Item 1.01 Entry into a Material Definitive Agreement.

Preferred Stock Transaction



On January 15, 2021, R1 RCM Inc. (the "Company") completed the previously
announced transaction (the "Closing") contemplated by the Preferred Stock
Agreement (the "Preferred Stock Agreement"), dated January 5, 2021, between the
Company and TCP-ASC ACHI Series LLLP (the "Investor"), a Delaware limited
liability limited partnership jointly owned by Ascension Health Alliance and
investment funds affiliated with TowerBrook Capital Partners. Pursuant to the
Preferred Stock Agreement, the Investor converted all of its 294,266 shares (the
"Current Shares") of 8% Series A Convertible Preferred Stock (the "Series A
Preferred Stock") into 117,706,400 shares of common stock of the Company into
which the Current Shares were convertible pursuant to the Certificate of
Designation of Series A Preferred Stock, and, in consideration therefor, the
Company (i) issued 21,582,800 additional shares of common stock, and (ii) paid
the Investor $105.0 million in cash.

On January 15, 2021, in connection with the Closing, the Company entered into an
amendment to the Investor Rights Agreement, dated February 16, 2016, on the
terms described in, and in the same form as the form of amendment filed as
Exhibit 4.1 to the Current Report on Form 8-K filed by the Company on January 6,
2021.

Second Amendment to the Credit Agreement



On January 13, 2021, the Company entered into Amendment No. 2 and Waiver to
Credit Agreement (the "Second Amendment"), to the Credit Agreement, dated as of
June 26, 2019 (as amended by Amendment No. 1 to Credit Agreement, dated as of
March 20, 2020, and as further amended, restated, amended and restated,
supplemented or otherwise modified, the "Credit Agreement"), by and among the
Company, the subsidiary guarantors named therein, Bank of America, N.A., as
administrative agent, and the lenders named therein. Pursuant to the Second
Amendment, the lenders named in the Second Amendment agreed (i) to waive the
Company's obligation to use the $135.0 million of net proceeds from the sale of
the Company's emergency medical services ("EMS") business, including EMS Revenue
Cycle Management and Electronic Patient Care Reporting, for purposes of
reinvestments in useful assets of the Company, or to prepay the loans under the
Credit Agreement, as otherwise required by the terms of the Credit Agreement,
(ii) to amend the restricted payments covenant to permit the Company to make
additional cash payments to the Investor in an amount not to exceed $105.0
million in connection with the Closing and reduce the "Available Amount" from
which the Company can make certain investments, debt prepayments, or restricted
payments by $105.0 million and (iii) that the excess cash flow sweep will begin
with fiscal year ended December 31, 2021 instead of fiscal year ended December
31, 2020.

A copy of the Second Amendment is attached hereto as Exhibit 10.1 and is incorporated by reference herein.

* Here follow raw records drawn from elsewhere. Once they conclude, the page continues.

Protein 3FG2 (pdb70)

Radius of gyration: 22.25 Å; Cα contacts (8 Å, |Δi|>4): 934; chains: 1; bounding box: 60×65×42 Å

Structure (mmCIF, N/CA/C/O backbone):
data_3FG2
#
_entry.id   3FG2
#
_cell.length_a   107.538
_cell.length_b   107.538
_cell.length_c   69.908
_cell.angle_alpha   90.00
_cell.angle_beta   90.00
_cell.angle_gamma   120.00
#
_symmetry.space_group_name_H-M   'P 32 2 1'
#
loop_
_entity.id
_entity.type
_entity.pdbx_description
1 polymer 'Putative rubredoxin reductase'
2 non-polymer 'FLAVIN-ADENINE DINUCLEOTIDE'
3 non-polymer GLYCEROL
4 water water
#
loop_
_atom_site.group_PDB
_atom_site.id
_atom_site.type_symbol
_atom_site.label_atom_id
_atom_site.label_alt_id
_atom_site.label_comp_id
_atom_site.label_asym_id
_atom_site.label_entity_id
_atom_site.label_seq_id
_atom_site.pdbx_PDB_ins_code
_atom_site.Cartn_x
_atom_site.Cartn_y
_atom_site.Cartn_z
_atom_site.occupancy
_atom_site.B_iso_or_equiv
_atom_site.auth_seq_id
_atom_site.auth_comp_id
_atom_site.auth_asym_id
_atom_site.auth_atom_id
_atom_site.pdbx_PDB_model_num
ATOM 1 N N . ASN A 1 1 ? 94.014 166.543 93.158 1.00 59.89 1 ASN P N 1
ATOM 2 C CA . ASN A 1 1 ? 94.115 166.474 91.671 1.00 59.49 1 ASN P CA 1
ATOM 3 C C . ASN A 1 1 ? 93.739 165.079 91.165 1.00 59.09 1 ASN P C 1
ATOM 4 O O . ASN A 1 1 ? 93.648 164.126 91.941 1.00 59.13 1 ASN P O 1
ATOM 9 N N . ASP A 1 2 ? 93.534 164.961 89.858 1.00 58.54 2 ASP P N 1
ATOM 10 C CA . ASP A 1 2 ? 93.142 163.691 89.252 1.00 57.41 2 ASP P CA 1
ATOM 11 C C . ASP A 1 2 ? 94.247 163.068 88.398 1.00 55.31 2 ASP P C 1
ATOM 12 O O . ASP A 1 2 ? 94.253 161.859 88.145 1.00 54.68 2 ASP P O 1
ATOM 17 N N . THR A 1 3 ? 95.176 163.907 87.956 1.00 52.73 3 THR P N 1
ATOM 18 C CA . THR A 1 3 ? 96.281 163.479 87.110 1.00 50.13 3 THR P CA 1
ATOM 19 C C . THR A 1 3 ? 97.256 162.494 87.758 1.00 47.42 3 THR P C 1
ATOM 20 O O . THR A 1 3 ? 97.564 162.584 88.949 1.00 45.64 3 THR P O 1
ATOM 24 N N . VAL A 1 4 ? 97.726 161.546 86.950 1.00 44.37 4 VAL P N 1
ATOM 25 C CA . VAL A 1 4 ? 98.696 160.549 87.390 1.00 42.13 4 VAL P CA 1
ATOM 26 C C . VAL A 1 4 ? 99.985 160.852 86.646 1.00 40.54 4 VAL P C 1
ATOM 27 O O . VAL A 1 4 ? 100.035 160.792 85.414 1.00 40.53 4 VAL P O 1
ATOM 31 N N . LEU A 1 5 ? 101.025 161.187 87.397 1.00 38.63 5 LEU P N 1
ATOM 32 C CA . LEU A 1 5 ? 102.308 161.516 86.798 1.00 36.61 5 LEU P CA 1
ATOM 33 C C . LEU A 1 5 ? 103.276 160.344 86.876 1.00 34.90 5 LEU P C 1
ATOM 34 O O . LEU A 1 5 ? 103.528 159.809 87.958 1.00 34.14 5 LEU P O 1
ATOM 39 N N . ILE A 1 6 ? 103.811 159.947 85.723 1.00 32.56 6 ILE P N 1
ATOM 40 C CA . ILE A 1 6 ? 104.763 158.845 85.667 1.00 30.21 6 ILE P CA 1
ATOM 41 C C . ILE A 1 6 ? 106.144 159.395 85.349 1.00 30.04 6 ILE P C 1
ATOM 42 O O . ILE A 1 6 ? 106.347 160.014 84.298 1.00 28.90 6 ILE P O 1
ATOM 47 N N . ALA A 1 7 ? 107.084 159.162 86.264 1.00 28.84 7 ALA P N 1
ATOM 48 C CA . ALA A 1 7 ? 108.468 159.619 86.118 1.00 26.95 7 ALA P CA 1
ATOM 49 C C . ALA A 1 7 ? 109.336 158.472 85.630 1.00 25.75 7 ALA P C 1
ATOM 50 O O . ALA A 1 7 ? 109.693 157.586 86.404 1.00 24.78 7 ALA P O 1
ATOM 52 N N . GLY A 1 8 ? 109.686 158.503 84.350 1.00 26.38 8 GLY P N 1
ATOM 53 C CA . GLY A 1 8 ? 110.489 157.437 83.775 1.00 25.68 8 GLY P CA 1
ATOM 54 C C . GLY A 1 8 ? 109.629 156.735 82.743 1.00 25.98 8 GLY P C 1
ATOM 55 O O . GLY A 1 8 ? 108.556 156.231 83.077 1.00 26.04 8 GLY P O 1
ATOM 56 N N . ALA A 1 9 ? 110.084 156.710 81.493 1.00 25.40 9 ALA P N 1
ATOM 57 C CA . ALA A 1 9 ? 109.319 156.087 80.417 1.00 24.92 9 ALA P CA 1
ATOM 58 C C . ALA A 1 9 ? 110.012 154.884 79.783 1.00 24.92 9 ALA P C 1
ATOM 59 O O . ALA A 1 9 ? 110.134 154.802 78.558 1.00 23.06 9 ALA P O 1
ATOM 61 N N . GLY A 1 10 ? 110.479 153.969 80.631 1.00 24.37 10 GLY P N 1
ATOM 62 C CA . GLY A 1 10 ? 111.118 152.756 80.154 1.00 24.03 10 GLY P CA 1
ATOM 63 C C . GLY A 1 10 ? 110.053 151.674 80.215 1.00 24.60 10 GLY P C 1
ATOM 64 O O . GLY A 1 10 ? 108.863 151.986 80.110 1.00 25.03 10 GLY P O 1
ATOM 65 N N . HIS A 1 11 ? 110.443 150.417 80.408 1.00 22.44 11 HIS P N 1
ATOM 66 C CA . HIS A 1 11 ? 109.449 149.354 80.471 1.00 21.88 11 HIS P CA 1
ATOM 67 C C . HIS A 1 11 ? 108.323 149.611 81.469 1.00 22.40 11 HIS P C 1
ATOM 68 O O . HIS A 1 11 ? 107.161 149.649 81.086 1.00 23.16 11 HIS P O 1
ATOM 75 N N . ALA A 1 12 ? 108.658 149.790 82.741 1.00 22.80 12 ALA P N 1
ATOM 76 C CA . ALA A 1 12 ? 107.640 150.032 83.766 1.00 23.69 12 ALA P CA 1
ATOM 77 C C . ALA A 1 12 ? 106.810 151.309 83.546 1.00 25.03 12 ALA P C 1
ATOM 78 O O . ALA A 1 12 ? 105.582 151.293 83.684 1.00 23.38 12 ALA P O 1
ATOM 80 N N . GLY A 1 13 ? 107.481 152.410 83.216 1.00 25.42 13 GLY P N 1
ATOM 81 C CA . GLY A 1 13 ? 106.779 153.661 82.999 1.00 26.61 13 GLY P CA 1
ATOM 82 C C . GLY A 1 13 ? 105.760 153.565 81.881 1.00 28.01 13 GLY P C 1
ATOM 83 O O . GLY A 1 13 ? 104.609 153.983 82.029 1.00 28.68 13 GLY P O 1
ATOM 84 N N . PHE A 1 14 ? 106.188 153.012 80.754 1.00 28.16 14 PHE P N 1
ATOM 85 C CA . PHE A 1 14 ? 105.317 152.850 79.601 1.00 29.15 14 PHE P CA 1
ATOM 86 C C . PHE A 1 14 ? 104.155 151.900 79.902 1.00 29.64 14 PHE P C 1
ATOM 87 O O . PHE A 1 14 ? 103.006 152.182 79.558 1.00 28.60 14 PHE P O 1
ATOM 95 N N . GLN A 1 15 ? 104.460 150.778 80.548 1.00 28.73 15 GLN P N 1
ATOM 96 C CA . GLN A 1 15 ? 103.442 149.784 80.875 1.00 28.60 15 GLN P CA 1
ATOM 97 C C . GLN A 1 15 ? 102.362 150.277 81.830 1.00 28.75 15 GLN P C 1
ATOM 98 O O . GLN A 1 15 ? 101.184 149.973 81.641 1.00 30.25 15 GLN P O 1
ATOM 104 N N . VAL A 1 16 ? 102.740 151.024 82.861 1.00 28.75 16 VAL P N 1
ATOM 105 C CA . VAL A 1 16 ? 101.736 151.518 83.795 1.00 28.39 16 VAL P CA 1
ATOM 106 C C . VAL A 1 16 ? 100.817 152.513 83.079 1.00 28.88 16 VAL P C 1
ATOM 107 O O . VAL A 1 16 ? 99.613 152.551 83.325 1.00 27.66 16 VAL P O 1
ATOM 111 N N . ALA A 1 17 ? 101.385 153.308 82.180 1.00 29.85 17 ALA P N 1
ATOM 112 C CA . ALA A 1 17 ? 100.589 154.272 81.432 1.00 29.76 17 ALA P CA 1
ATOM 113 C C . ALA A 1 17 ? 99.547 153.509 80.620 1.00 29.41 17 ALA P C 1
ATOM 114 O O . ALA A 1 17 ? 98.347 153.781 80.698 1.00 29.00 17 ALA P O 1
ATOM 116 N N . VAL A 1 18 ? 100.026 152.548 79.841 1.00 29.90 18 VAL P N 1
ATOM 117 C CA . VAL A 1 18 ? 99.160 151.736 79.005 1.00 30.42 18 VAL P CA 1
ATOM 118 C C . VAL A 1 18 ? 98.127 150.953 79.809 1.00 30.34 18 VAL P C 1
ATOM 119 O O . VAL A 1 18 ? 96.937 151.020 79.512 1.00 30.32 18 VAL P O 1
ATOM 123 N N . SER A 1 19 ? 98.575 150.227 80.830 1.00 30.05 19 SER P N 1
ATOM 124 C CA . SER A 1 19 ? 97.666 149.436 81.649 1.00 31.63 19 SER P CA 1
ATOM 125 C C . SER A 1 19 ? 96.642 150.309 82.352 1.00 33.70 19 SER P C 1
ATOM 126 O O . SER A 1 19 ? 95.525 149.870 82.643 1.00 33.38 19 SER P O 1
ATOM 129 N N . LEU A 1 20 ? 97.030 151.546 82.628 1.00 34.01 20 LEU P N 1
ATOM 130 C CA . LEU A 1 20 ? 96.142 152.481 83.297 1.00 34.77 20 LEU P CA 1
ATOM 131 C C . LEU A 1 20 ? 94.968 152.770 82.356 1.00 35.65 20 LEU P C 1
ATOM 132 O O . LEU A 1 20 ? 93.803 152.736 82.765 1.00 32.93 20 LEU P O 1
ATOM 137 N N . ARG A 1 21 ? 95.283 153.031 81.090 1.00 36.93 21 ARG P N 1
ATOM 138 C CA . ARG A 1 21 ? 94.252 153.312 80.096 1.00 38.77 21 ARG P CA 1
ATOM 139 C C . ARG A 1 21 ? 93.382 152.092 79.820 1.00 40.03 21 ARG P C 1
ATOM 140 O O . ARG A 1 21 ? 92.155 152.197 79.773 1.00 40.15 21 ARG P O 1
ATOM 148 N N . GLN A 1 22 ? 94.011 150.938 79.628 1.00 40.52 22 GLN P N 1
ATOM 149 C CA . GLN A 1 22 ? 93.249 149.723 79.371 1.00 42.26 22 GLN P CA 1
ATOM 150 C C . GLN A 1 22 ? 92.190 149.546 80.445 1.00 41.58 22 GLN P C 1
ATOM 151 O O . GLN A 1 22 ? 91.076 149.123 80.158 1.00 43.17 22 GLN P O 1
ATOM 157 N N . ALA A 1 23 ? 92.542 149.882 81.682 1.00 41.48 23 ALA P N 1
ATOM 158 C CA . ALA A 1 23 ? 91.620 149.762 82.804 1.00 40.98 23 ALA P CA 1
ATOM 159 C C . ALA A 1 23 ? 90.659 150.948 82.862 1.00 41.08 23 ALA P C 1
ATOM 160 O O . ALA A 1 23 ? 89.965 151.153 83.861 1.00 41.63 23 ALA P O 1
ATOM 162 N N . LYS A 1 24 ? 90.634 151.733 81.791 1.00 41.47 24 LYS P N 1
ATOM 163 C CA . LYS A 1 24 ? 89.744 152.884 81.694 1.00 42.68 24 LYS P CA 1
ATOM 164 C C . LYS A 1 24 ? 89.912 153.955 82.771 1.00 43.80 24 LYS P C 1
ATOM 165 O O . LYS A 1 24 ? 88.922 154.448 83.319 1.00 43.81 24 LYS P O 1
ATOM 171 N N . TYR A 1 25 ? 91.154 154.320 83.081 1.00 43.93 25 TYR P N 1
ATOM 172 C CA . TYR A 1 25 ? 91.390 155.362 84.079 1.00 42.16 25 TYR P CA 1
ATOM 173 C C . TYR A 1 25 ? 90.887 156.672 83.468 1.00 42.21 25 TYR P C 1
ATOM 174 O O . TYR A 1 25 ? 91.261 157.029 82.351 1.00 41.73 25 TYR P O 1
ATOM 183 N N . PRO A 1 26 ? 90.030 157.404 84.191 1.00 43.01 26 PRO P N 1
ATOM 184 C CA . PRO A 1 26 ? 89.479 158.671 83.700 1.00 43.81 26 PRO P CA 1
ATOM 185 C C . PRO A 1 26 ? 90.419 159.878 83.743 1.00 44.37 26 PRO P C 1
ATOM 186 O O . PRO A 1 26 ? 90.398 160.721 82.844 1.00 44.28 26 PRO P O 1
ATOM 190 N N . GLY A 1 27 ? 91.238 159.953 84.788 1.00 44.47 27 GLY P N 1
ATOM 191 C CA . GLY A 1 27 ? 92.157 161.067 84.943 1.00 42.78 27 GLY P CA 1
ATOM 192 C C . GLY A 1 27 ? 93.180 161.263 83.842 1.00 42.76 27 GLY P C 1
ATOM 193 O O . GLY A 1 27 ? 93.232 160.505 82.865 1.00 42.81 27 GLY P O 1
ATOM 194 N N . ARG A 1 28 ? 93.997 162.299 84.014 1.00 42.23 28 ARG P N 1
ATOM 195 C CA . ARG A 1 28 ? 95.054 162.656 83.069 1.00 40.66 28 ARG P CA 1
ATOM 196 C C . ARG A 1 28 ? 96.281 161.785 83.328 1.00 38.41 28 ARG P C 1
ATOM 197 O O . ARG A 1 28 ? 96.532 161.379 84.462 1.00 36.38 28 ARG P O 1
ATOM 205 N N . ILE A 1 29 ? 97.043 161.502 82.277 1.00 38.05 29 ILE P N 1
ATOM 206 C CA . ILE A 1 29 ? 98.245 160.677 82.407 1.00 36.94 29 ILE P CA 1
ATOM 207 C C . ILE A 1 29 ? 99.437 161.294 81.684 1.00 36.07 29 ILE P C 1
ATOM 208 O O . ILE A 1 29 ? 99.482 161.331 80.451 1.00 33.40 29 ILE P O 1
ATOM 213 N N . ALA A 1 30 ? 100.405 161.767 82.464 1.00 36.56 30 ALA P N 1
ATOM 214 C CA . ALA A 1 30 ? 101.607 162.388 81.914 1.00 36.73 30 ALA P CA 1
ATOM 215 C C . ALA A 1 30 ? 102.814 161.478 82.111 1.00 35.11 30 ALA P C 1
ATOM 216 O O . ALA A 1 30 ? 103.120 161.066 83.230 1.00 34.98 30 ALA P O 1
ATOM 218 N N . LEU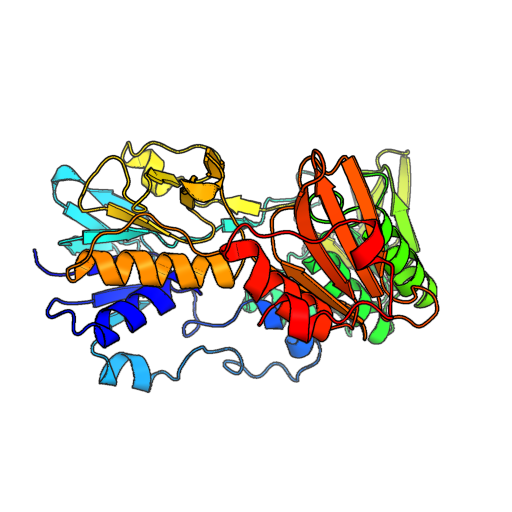 A 1 31 ? 103.500 161.175 81.016 1.00 33.90 31 LEU P N 1
ATOM 219 C CA . LEU A 1 31 ? 104.662 160.295 81.056 1.00 32.88 31 LEU P CA 1
ATOM 220 C C . LEU A 1 31 ? 105.946 161.089 80.827 1.00 31.93 31 LEU P C 1
ATOM 221 O O . LEU A 1 31 ? 106.267 161.436 79.696 1.00 32.30 31 LEU P O 1
ATOM 226 N N . ILE A 1 32 ? 106.682 161.366 81.896 1.00 31.23 32 ILE P N 1
ATOM 227 C CA . ILE A 1 32 ? 107.932 162.121 81.792 1.00 30.41 32 ILE P CA 1
ATOM 228 C C . ILE A 1 32 ? 109.055 161.243 81.241 1.00 30.96 32 ILE P C 1
ATOM 229 O O . ILE A 1 32 ? 109.471 160.275 81.880 1.00 30.69 32 ILE P O 1
ATOM 234 N N . ASN A 1 33 ? 109.544 161.593 80.055 1.00 30.51 33 ASN P N 1
ATOM 235 C CA . ASN A 1 33 ? 110.594 160.826 79.393 1.00 31.64 33 ASN P CA 1
ATOM 236 C C . ASN A 1 33 ? 111.870 161.649 79.208 1.00 32.29 33 ASN P C 1
ATOM 237 O O . ASN A 1 33 ? 111.909 162.552 78.370 1.00 32.84 33 ASN P O 1
ATOM 242 N N . ASP A 1 34 ? 112.916 161.328 79.975 1.00 32.15 34 ASP P N 1
ATOM 243 C CA . ASP A 1 34 ? 114.175 162.075 79.896 1.00 32.53 34 ASP P CA 1
ATOM 244 C C . ASP A 1 34 ? 115.175 161.612 78.838 1.00 32.83 34 ASP P C 1
ATOM 245 O O . ASP A 1 34 ? 116.357 161.950 78.913 1.00 33.06 34 ASP P O 1
ATOM 250 N N . GLU A 1 35 ? 114.718 160.844 77.855 1.00 33.31 35 GLU P N 1
ATOM 251 C CA . GLU A 1 35 ? 115.613 160.392 76.799 1.00 33.39 35 GLU P CA 1
ATOM 252 C C . GLU A 1 35 ? 115.087 160.845 75.450 1.00 34.77 35 GLU P C 1
ATOM 253 O O . GLU A 1 35 ? 113.881 160.886 75.235 1.00 35.69 35 GLU P O 1
ATOM 259 N N . LYS A 1 36 ? 116.002 161.174 74.543 1.00 36.41 36 LYS P N 1
ATOM 260 C CA . LYS A 1 36 ? 115.643 161.623 73.200 1.00 37.18 36 LYS P CA 1
ATOM 261 C C . LYS A 1 36 ? 115.168 160.468 72.324 1.00 36.40 36 LYS P C 1
ATOM 262 O O . LYS A 1 36 ? 115.625 160.303 71.189 1.00 36.09 36 LYS P O 1
ATOM 268 N N . HIS A 1 37 ? 114.261 159.661 72.856 1.00 34.70 37 HIS P N 1
ATOM 269 C CA . HIS A 1 37 ? 113.719 158.541 72.102 1.00 34.32 37 HIS P CA 1
ATOM 270 C C . HIS A 1 37 ? 112.322 158.228 72.576 1.00 33.97 37 HIS P C 1
ATOM 271 O O . HIS A 1 37 ? 111.974 158.478 73.728 1.00 34.01 37 HIS P O 1
ATOM 278 N N . LEU A 1 38 ? 111.510 157.697 71.675 1.00 34.30 38 LEU P N 1
ATOM 279 C CA . LEU A 1 38 ? 110.167 157.309 72.051 1.00 35.50 38 LEU P CA 1
ATOM 280 C C . LEU A 1 38 ? 110.442 156.143 72.991 1.00 34.00 38 LEU P C 1
ATOM 281 O O . LEU A 1 38 ? 111.465 155.467 72.846 1.00 34.20 38 LEU P O 1
ATOM 286 N N . PRO A 1 39 ? 109.560 155.903 73.976 1.00 32.06 39 PRO P N 1
ATOM 287 C CA . PRO A 1 39 ? 109.783 154.787 74.901 1.00 31.14 39 PRO P CA 1
ATOM 288 C C . PRO A 1 39 ? 110.249 153.560 74.113 1.00 31.50 39 PRO P C 1
ATOM 289 O O . PRO A 1 39 ? 109.636 153.200 73.113 1.00 32.75 39 PRO P O 1
ATOM 293 N N . TYR A 1 40 ? 111.327 152.920 74.558 1.00 30.87 40 TYR P N 1
ATOM 294 C CA . TYR A 1 40 ? 111.862 151.775 73.831 1.00 30.40 40 TYR P CA 1
ATOM 295 C C . TYR A 1 40 ? 112.222 150.544 74.660 1.00 29.55 40 TYR P C 1
ATOM 296 O O . TYR A 1 40 ? 112.290 150.591 75.888 1.00 30.05 40 TYR P O 1
ATOM 305 N N . GLN A 1 41 ? 112.464 149.443 73.956 1.00 29.30 41 GLN P N 1
ATOM 306 C CA . GLN A 1 41 ? 112.811 148.163 74.567 1.00 29.58 41 GLN P CA 1
ATOM 307 C C . GLN A 1 41 ? 114.302 148.076 74.899 1.00 28.72 41 GLN P C 1
ATOM 308 O O . GLN A 1 41 ? 115.150 148.495 74.112 1.00 27.24 41 GLN P O 1
ATOM 314 N N . ARG A 1 42 ? 114.610 147.504 76.058 1.00 28.07 42 ARG P N 1
ATOM 315 C CA . ARG A 1 42 ? 115.990 147.339 76.503 1.00 26.95 42 ARG P CA 1
ATOM 316 C C . ARG A 1 42 ? 116.658 146.031 76.070 1.00 25.63 42 ARG P C 1
ATOM 317 O O . ARG A 1 42 ? 117.789 146.032 75.595 1.00 26.71 42 ARG P O 1
ATOM 325 N N . PRO A 1 43 ? 115.961 144.898 76.215 1.00 26.36 43 PRO P N 1
ATOM 326 C CA . PRO A 1 43 ? 116.523 143.595 75.843 1.00 25.96 43 PRO P CA 1
ATOM 327 C C . PRO A 1 43 ? 117.304 143.510 74.536 1.00 26.28 43 PRO P C 1
ATOM 328 O O . PRO A 1 43 ? 118.377 142.902 74.488 1.00 28.56 43 PRO P O 1
ATOM 332 N N . PRO A 1 44 ? 116.782 144.108 73.456 1.00 25.93 44 PRO P N 1
ATOM 333 C CA . PRO A 1 44 ? 117.493 144.049 72.173 1.00 25.16 44 PRO P CA 1
ATOM 334 C C . PRO A 1 44 ? 118.811 144.837 72.127 1.00 25.37 44 PRO P C 1
ATOM 335 O O . PRO A 1 44 ? 119.634 144.622 71.237 1.00 25.25 44 PRO P O 1
ATOM 339 N N . LEU A 1 45 ? 119.003 145.743 73.086 1.00 24.12 45 LEU P N 1
ATOM 340 C CA . LEU A 1 45 ? 120.198 146.587 73.137 1.00 22.44 45 LEU P CA 1
ATOM 341 C C . LEU A 1 45 ? 121.540 145.860 73.171 1.00 21.57 45 LEU P C 1
ATOM 342 O O . LEU A 1 45 ? 122.521 146.337 72.603 1.00 20.86 45 LEU P O 1
ATOM 347 N N . SER A 1 46 ? 121.587 144.718 73.845 1.00 20.34 46 SER P N 1
ATOM 348 C CA . SER A 1 46 ? 122.816 143.944 73.938 1.00 20.54 46 SER P CA 1
ATOM 349 C C . SER A 1 46 ? 122.675 142.676 73.114 1.00 21.22 46 SER P C 1
ATOM 350 O O . SER A 1 46 ? 123.478 141.746 73.231 1.00 18.11 46 SER P O 1
ATOM 353 N N . LYS A 1 47 ? 121.645 142.651 72.275 1.00 21.86 47 LYS P N 1
ATOM 354 C CA . LYS A 1 47 ? 121.371 141.488 71.444 1.00 25.02 47 LYS P CA 1
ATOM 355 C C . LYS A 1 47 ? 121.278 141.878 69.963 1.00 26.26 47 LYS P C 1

Item 9.01 Financial Statements and Exhibits.
(d)      Exhibit Number          Description
                  10.1             Amendment No. 2 and Waiver, dated as of January 13, 2021, to Credit
                                 Agreement, by and among R1 RCM Inc., the other parties party thereto
                                 as Credit Parties (as defined therein), Bank of America N.A., as
                                 administrative agent and the financial

institutions party thereto as


                                 lenders
                   104           Cover Page Interactive Data File - the cover page iXBRL tags are
                                 embedded within the Inline XBRL document.